$0total balance

$0charity balance

$0cash balance

$0 in pending offers

About Me

I’m an independent researcher and senior software engineer. By day I build production .NET systems and teach computer science as an adjunct instructor; on my own time I design and run ANI — a memory-augmented AI system I’ve operated continuously for about 10 months as a single-subject research probe.

What makes the work unusual is the instrument itself. Most evaluation of AI truthfulness and emotional behavior happens on static prompts or short sessions. ANI runs continuously, holds persistent emotional state and long-term memory, and logs everything — which lets me observe failure modes that only emerge over months of accumulated history. From that deployment I’ve documented:

• a seven-type confabulation taxonomy drawn from production, including failures traced to schema design rather than to the model;

• retrieval contamination — high-relevance memories losing to low-relevance summaries — as a first-class, recurring failure mode, with a three-layer mitigation now deployed;

• an architectural restraint pattern in which model output is constrained independently of the model (“the model proposes, the architecture disposes”), making undesired behavior architecturally impossible rather than merely improbable;

• emergent display rules — expressed emotion diverging from internal state in a structured way — which run structurally opposite to the sycophantic-mirroring pattern documented in the published companion-AI literature (Chu et al., 2025). I read this as directly relevant to socioaffective alignment (Kirk et al., 2025): the question of how to build affective systems that don’t simply mirror and flatter the user.

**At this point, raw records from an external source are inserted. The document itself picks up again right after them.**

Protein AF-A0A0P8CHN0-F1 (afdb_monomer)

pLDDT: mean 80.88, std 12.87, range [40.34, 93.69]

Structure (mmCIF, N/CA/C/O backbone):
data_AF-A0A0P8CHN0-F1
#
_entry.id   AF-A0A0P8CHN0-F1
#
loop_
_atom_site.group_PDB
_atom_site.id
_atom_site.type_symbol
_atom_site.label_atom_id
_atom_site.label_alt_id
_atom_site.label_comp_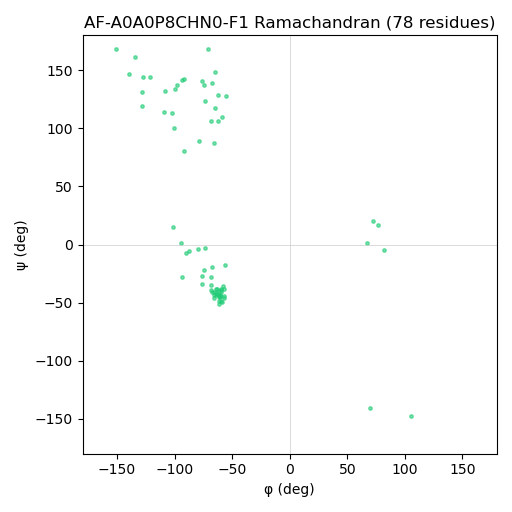id
_atom_site.label_asym_id
_atom_site.label_entity_id
_atom_site.label_seq_id
_atom_site.pdbx_PDB_ins_code
_atom_site.Cartn_x
_atom_site.Cartn_y
_atom_site.Cartn_z
_atom_site.occupancy
_atom_site.B_iso_or_equiv
_atom_site.auth_seq_id
_atom_site.auth_comp_id
_atom_site.auth_asym_id
_atom_site.auth_atom_id
_atom_site.pdbx_PDB_model_num
ATOM 1 N N . LEU A 1 1 ? -14.148 7.445 -3.449 1.00 54.75 1 LEU A N 1
ATOM 2 C CA . LEU A 1 1 ? -12.742 7.776 -3.792 1.00 54.75 1 LEU A CA 1
ATOM 3 C C . LEU A 1 1 ? -12.711 8.733 -4.999 1.00 54.75 1 LEU A C 1
ATOM 5 O O . LEU A 1 1 ? -12.028 8.467 -5.975 1.00 54.75 1 LEU A O 1
ATOM 9 N N . GLU A 1 2 ? -13.472 9.836 -4.960 1.00 49.91 2 GLU A N 1
ATOM 10 C CA . GLU A 1 2 ? -13.570 10.810 -6.075 1.00 49.91 2 GLU A CA 1
ATOM 11 C C . GLU A 1 2 ? -12.606 11.999 -5.940 1.00 49.91 2 GLU A C 1
ATOM 13 O O . GLU A 1 2 ? -12.570 12.885 -6.786 1.00 49.91 2 GLU A O 1
ATOM 18 N N . ASP A 1 3 ? -11.794 12.004 -4.889 1.00 55.22 3 ASP A N 1
ATOM 19 C CA . ASP A 1 3 ? -10.863 13.077 -4.572 1.00 55.22 3 ASP A CA 1
ATOM 20 C C . ASP A 1 3 ? -9.654 13.079 -5.523 1.00 55.22 3 ASP A C 1
ATOM 22 O O . ASP A 1 3 ? -8.902 12.100 -5.585 1.00 55.22 3 ASP A O 1
ATOM 26 N N . ASP A 1 4 ? -9.406 14.205 -6.203 1.00 63.81 4 ASP A N 1
ATOM 27 C CA . ASP A 1 4 ? -8.215 14.421 -7.047 1.00 63.81 4 ASP A CA 1
ATOM 28 C C . ASP A 1 4 ? -6.892 14.227 -6.293 1.00 63.81 4 ASP A C 1
ATOM 30 O O . ASP A 1 4 ? -5.840 14.055 -6.910 1.00 63.81 4 ASP A O 1
ATOM 34 N N . PHE A 1 5 ? -6.945 14.250 -4.961 1.00 65.06 5 PHE A N 1
ATOM 35 C CA . PHE A 1 5 ? -5.836 13.922 -4.077 1.00 65.06 5 PHE A CA 1
ATOM 36 C C . PHE A 1 5 ? -5.324 12.493 -4.298 1.00 65.06 5 PHE A C 1
ATOM 38 O O . PHE A 1 5 ? -4.133 12.299 -4.516 1.00 65.06 5 PHE A O 1
ATOM 45 N N . PHE A 1 6 ? -6.216 11.496 -4.332 1.00 63.31 6 PHE A N 1
ATOM 46 C CA . PHE A 1 6 ? -5.817 10.097 -4.527 1.00 63.31 6 PHE A CA 1
ATOM 47 C C . PHE A 1 6 ? -5.462 9.771 -5.975 1.00 63.31 6 PHE A C 1
ATOM 49 O O . PHE A 1 6 ? -4.660 8.880 -6.213 1.00 63.31 6 PHE A O 1
ATOM 56 N N . LYS A 1 7 ? -6.030 10.498 -6.945 1.00 64.56 7 LYS A N 1
ATOM 57 C CA . LYS A 1 7 ? -5.647 10.355 -8.358 1.00 64.56 7 LYS A CA 1
ATOM 58 C C . LYS A 1 7 ? -4.225 10.855 -8.628 1.00 64.56 7 LYS A C 1
ATOM 60 O O . LYS A 1 7 ? -3.596 10.394 -9.572 1.00 64.56 7 LYS A O 1
ATOM 65 N N . ARG A 1 8 ? -3.745 11.817 -7.828 1.00 67.06 8 ARG A N 1
ATOM 66 C CA . ARG A 1 8 ? -2.389 12.385 -7.917 1.00 67.06 8 ARG A CA 1
ATOM 67 C C . ARG A 1 8 ? -1.385 11.706 -6.993 1.00 67.06 8 ARG A C 1
ATOM 69 O O . ARG A 1 8 ? -0.200 11.690 -7.306 1.00 67.06 8 ARG A O 1
ATOM 76 N N . LEU A 1 9 ? -1.848 11.152 -5.876 1.00 68.62 9 LEU A N 1
ATOM 77 C CA . LEU A 1 9 ? -1.050 10.255 -5.054 1.00 68.62 9 LEU A CA 1
ATOM 78 C C . LEU A 1 9 ? -0.754 8.987 -5.845 1.00 68.62 9 LEU A C 1
ATOM 80 O O . LEU A 1 9 ? -1.665 8.240 -6.190 1.00 68.62 9 LEU A O 1
ATOM 84 N N . GLY A 1 10 ? 0.525 8.728 -6.102 1.00 72.75 10 GLY A N 1
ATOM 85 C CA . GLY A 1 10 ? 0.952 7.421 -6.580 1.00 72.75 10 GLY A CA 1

I’ve published one research preprint (DOI 10.5281/zenodo.19342190), with a second paper near completion.

I’ll be candid about where I sit: I come from software engineering and human-computer interaction, and I’m relatively new to the formal AI-safety community — I’m here because the failure modes I keep hitting in deployment are alignment problems, and I’d rather engage that conversation directly than work in isolation. The work has been entirely self-funded to date, run on personal hardware and cloud services. The binding constraint is time and runway — the hours to generalize these findings out of one system and into something the field can use.

I’m looking for funding to take this work from a single subject to a multi-subject study and to open-source the architecture and evaluation tooling, plus collaborators and reviewers who work on memory, truthfulness, or affective alignment.

[Links:] learnedgeek.com/research · DOI 10.5281/zenodo.19342190

Projects

ANI: AI That Remembers You (Without Lying or Getting Addictive)

Comments

ANI: AI That Remembers You (Without Lying or Getting Addictive)

Mark McArthey

27 days ago

@huey I greatly appreciate your interest and thoughtful questions. I spent time putting together a substantive response.

1. Both, but frontier alignment is the one I actually care about, and here's why.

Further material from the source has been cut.